What the task requires: What you return must be an exact copy of the lines in the listing below between the line holding "ATOM 258 O O" and the line holding "ATOM 263 C CA", inclusive, and nothing more.

Material to process:
☆ ☆ ☆

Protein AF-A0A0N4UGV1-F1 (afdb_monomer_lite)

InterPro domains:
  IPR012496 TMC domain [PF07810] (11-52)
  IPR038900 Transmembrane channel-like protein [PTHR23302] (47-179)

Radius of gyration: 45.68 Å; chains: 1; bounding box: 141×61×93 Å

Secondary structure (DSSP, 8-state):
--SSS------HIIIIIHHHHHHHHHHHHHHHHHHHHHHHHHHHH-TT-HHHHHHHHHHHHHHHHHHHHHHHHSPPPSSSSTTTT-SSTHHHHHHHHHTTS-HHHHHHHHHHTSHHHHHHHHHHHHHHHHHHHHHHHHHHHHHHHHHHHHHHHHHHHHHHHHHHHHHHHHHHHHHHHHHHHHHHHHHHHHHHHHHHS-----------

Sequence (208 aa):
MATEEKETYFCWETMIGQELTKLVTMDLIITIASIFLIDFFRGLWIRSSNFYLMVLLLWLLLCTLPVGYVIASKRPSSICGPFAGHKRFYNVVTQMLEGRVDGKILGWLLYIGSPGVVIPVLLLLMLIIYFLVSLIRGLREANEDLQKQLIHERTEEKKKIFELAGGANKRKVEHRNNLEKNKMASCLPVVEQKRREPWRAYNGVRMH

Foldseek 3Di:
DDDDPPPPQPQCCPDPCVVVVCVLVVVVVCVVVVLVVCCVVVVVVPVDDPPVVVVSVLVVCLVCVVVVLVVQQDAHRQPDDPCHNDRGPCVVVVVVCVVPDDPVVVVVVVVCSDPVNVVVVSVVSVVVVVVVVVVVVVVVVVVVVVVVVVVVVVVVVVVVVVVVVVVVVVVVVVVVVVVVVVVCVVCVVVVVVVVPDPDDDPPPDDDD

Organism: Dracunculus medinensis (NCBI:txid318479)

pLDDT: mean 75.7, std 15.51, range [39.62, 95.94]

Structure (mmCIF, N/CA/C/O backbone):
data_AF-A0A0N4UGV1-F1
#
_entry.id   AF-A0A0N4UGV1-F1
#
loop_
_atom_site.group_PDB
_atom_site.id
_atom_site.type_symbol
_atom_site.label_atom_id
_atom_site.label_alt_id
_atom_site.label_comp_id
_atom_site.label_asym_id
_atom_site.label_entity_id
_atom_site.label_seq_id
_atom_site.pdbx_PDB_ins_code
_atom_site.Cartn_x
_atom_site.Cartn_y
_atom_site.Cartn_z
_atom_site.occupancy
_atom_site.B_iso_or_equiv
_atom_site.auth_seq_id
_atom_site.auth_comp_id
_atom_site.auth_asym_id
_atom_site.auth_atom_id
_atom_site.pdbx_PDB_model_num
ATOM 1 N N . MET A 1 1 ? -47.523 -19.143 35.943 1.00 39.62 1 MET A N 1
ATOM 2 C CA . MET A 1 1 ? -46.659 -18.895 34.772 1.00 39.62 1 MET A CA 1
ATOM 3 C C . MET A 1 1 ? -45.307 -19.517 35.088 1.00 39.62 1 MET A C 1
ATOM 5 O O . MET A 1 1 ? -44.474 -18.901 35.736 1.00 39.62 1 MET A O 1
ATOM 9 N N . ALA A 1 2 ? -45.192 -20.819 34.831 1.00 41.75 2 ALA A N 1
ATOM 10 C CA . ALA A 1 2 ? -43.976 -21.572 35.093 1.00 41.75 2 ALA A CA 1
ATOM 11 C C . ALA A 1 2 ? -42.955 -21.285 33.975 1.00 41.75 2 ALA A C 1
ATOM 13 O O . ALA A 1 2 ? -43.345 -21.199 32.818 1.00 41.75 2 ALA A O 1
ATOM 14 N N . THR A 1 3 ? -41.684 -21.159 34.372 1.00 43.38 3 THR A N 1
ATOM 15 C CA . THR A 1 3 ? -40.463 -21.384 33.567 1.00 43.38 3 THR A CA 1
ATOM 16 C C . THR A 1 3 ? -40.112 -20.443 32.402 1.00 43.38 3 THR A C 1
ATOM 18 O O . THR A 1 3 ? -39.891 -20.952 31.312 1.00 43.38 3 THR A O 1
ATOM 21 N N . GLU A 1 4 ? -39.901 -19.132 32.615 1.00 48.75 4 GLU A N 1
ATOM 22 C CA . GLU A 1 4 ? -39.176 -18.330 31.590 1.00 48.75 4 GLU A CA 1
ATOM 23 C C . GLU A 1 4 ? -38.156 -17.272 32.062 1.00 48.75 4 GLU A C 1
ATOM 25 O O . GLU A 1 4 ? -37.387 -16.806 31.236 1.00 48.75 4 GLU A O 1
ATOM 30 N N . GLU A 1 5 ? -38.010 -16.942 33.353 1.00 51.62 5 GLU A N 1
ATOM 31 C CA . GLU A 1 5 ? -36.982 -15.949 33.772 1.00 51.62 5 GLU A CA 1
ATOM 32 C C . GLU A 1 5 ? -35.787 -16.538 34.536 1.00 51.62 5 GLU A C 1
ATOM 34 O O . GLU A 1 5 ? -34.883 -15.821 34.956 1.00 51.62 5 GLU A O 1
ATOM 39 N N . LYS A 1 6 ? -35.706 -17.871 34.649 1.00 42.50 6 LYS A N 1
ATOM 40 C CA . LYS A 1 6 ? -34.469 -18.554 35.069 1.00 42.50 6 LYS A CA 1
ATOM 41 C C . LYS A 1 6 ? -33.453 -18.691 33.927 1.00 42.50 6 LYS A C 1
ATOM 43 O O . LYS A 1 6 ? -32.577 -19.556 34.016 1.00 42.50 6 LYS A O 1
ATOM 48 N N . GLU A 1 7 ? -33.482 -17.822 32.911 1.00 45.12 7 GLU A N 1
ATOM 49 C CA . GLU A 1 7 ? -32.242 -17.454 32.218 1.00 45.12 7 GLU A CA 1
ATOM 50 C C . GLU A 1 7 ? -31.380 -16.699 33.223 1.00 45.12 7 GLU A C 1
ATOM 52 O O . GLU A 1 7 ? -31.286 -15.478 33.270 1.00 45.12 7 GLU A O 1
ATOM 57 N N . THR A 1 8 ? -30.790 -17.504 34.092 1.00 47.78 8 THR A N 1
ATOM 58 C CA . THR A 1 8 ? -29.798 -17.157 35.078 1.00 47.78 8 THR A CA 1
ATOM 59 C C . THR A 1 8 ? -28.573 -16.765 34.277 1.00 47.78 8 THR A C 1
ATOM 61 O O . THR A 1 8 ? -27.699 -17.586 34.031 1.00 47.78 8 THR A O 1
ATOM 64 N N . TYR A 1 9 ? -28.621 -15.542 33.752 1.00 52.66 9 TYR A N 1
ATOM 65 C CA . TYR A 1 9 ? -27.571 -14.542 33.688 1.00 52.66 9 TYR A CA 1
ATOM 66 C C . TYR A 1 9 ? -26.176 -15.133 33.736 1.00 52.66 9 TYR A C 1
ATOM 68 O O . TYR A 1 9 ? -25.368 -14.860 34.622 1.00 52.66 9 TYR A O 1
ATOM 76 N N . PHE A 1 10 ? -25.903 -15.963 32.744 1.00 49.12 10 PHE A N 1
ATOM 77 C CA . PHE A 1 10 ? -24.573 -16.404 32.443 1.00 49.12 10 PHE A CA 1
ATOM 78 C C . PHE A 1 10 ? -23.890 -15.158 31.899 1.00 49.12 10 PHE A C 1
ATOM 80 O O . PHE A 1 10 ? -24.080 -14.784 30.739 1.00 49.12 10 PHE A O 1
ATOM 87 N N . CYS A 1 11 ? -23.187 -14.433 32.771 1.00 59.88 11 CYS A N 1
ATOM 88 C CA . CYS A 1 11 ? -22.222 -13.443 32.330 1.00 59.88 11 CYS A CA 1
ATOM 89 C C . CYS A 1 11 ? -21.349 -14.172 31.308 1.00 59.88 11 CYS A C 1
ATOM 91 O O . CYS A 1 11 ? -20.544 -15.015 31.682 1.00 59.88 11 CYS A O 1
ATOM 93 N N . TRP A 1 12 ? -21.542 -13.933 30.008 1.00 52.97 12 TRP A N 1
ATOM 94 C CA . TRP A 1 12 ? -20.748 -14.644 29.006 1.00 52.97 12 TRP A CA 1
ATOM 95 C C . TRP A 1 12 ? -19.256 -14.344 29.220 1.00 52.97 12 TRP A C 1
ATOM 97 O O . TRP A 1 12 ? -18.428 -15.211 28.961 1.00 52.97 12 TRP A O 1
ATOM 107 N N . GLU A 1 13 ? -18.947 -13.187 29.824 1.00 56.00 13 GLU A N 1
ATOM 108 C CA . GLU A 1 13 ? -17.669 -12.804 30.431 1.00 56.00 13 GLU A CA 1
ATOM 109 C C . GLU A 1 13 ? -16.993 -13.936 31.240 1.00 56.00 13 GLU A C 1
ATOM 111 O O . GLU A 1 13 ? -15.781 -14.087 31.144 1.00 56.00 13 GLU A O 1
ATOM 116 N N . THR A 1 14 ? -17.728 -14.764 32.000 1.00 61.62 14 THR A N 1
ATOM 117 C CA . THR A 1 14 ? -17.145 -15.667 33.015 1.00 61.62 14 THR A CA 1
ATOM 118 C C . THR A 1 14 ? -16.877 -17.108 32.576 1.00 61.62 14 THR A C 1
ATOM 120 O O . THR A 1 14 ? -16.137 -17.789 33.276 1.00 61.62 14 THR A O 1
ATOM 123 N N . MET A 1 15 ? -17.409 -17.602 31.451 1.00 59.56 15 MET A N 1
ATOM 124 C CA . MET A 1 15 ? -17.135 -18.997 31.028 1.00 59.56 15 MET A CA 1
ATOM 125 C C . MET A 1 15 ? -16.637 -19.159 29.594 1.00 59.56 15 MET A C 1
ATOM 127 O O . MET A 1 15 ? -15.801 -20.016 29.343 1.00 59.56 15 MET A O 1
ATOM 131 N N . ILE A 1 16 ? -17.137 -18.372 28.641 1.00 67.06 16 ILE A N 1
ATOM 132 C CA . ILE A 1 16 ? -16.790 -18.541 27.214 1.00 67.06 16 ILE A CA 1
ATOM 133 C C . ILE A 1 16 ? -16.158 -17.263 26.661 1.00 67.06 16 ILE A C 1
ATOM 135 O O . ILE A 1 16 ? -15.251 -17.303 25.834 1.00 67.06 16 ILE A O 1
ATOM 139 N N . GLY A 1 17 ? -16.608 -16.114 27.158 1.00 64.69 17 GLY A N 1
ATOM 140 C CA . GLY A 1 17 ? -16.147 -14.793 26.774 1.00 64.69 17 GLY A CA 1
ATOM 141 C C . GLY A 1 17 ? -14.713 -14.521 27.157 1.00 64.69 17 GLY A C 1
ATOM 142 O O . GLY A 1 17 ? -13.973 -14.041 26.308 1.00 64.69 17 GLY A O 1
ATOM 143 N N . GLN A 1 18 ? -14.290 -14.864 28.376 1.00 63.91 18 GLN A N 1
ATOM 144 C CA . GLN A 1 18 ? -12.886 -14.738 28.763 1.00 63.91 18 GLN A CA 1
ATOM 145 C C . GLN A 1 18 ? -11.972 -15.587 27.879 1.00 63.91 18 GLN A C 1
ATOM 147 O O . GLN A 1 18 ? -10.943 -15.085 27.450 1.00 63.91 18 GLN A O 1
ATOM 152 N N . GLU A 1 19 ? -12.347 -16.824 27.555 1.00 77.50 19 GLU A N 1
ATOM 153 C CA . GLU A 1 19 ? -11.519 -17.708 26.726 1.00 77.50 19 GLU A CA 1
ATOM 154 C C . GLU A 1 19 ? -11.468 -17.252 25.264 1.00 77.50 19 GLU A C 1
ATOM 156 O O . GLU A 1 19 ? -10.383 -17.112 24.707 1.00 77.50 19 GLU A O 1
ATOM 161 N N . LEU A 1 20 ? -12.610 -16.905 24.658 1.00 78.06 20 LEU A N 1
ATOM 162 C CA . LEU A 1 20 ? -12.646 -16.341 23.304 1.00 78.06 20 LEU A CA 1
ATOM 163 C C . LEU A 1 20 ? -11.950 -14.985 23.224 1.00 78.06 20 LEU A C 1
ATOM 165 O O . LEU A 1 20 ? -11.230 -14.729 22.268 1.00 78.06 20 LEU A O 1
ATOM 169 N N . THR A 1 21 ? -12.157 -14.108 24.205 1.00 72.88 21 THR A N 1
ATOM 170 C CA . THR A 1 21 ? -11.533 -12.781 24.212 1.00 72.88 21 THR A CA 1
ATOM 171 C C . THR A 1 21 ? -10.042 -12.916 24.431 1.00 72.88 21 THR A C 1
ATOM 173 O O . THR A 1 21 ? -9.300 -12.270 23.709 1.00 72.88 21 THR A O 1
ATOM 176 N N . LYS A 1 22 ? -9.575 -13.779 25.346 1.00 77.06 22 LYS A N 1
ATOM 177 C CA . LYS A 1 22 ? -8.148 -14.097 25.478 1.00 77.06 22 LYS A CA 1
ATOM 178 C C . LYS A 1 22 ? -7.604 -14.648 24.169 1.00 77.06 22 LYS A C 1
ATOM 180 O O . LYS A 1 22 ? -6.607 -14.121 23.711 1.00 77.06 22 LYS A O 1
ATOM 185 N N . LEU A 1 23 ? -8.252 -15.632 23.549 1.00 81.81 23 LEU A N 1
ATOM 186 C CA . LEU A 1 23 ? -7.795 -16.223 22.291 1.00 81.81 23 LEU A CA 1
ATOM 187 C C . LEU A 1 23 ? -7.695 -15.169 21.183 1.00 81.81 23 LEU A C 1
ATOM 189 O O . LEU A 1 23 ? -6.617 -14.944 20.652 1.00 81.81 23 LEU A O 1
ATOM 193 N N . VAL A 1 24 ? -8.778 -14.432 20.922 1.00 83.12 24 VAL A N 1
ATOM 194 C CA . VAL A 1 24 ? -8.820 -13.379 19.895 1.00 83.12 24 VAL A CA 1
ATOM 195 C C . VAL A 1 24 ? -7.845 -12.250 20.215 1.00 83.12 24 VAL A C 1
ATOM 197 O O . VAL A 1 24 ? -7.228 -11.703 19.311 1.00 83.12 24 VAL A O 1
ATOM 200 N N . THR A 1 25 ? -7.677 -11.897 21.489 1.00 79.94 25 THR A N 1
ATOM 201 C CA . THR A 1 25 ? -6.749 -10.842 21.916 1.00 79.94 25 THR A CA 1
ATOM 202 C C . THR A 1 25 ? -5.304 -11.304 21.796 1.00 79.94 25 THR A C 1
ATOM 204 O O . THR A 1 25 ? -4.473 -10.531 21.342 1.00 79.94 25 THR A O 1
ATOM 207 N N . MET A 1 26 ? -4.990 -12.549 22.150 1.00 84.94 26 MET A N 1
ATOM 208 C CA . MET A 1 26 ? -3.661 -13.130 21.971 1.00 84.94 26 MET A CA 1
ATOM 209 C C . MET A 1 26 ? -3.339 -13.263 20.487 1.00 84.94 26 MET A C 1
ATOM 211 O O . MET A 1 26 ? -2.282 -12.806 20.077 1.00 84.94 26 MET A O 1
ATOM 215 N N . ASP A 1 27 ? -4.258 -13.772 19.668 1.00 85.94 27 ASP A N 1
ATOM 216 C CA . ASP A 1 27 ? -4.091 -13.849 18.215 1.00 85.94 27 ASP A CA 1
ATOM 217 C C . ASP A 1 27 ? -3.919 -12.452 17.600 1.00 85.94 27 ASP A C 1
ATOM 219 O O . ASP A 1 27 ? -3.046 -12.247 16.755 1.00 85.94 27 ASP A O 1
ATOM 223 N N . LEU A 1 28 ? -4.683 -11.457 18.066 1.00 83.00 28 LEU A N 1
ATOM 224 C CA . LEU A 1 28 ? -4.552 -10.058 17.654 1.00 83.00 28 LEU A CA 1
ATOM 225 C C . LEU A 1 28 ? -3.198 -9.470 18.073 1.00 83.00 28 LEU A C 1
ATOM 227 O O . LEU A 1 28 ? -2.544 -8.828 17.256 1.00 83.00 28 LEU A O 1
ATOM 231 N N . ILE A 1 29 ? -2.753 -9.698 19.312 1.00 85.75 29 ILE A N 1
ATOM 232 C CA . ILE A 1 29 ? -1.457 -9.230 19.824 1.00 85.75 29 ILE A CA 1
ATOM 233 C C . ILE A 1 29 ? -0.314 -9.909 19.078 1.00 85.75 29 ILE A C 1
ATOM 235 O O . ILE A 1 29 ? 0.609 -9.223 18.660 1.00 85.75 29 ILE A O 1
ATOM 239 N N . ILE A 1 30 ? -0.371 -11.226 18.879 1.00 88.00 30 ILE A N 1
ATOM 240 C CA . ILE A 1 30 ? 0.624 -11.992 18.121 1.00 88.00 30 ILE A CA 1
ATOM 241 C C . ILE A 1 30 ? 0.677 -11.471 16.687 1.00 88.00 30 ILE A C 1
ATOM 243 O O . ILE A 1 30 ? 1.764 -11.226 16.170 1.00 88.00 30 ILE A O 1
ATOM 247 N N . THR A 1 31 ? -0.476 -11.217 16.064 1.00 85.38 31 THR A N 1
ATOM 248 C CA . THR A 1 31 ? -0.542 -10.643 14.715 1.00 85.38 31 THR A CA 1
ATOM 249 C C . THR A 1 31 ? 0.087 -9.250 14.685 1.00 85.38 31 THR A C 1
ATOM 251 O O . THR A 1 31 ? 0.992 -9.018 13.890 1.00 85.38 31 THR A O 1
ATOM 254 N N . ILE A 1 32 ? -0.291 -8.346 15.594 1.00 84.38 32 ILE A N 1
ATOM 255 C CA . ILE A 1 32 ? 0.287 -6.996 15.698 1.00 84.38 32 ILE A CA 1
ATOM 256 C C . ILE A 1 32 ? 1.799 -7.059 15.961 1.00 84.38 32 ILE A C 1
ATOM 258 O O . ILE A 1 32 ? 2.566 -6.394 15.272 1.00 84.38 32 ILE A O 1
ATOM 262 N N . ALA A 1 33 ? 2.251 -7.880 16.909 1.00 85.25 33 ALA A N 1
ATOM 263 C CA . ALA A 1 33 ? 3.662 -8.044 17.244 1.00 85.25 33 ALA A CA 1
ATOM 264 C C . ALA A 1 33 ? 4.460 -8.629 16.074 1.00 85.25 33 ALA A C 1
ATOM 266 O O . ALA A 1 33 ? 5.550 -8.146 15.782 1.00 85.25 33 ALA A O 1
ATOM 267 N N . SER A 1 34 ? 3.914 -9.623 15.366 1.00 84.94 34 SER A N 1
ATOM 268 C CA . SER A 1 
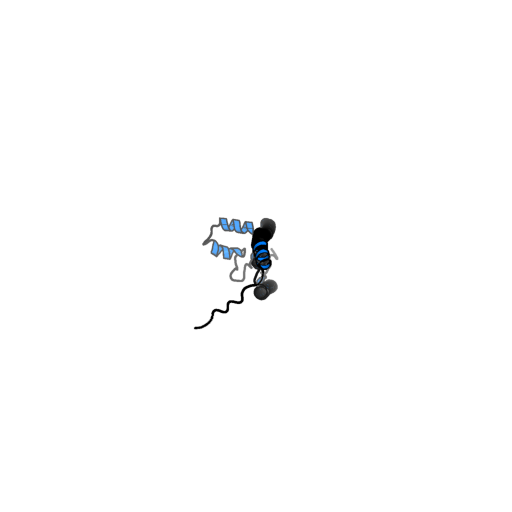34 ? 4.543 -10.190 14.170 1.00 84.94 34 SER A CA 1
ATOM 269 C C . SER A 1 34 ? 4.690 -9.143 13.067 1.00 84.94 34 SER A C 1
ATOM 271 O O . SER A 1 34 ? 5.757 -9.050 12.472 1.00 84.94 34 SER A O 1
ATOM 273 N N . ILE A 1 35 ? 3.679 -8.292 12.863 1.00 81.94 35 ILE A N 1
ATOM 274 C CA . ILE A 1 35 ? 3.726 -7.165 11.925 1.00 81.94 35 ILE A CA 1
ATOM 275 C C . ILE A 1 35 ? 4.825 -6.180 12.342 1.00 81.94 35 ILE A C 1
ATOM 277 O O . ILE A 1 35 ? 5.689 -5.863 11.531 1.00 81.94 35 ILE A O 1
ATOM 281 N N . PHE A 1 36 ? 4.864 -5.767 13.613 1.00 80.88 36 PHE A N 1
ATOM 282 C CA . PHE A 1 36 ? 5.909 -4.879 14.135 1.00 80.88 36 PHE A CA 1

☆ ☆ ☆

Result of the task:
ATOM 258 O O . ILE A 1 32 ? 2.566 -6.394 15.272 1.00 84.38 32 ILE A O 1
ATOM 262 N N . ALA A 1 33 ? 2.251 -7.880 16.909 1.00 85.25 33 ALA A N 1
ATOM 263 C CA . ALA A 1 33 ? 3.662 -8.044 17.244 1.00 85.25 33 ALA A CA 1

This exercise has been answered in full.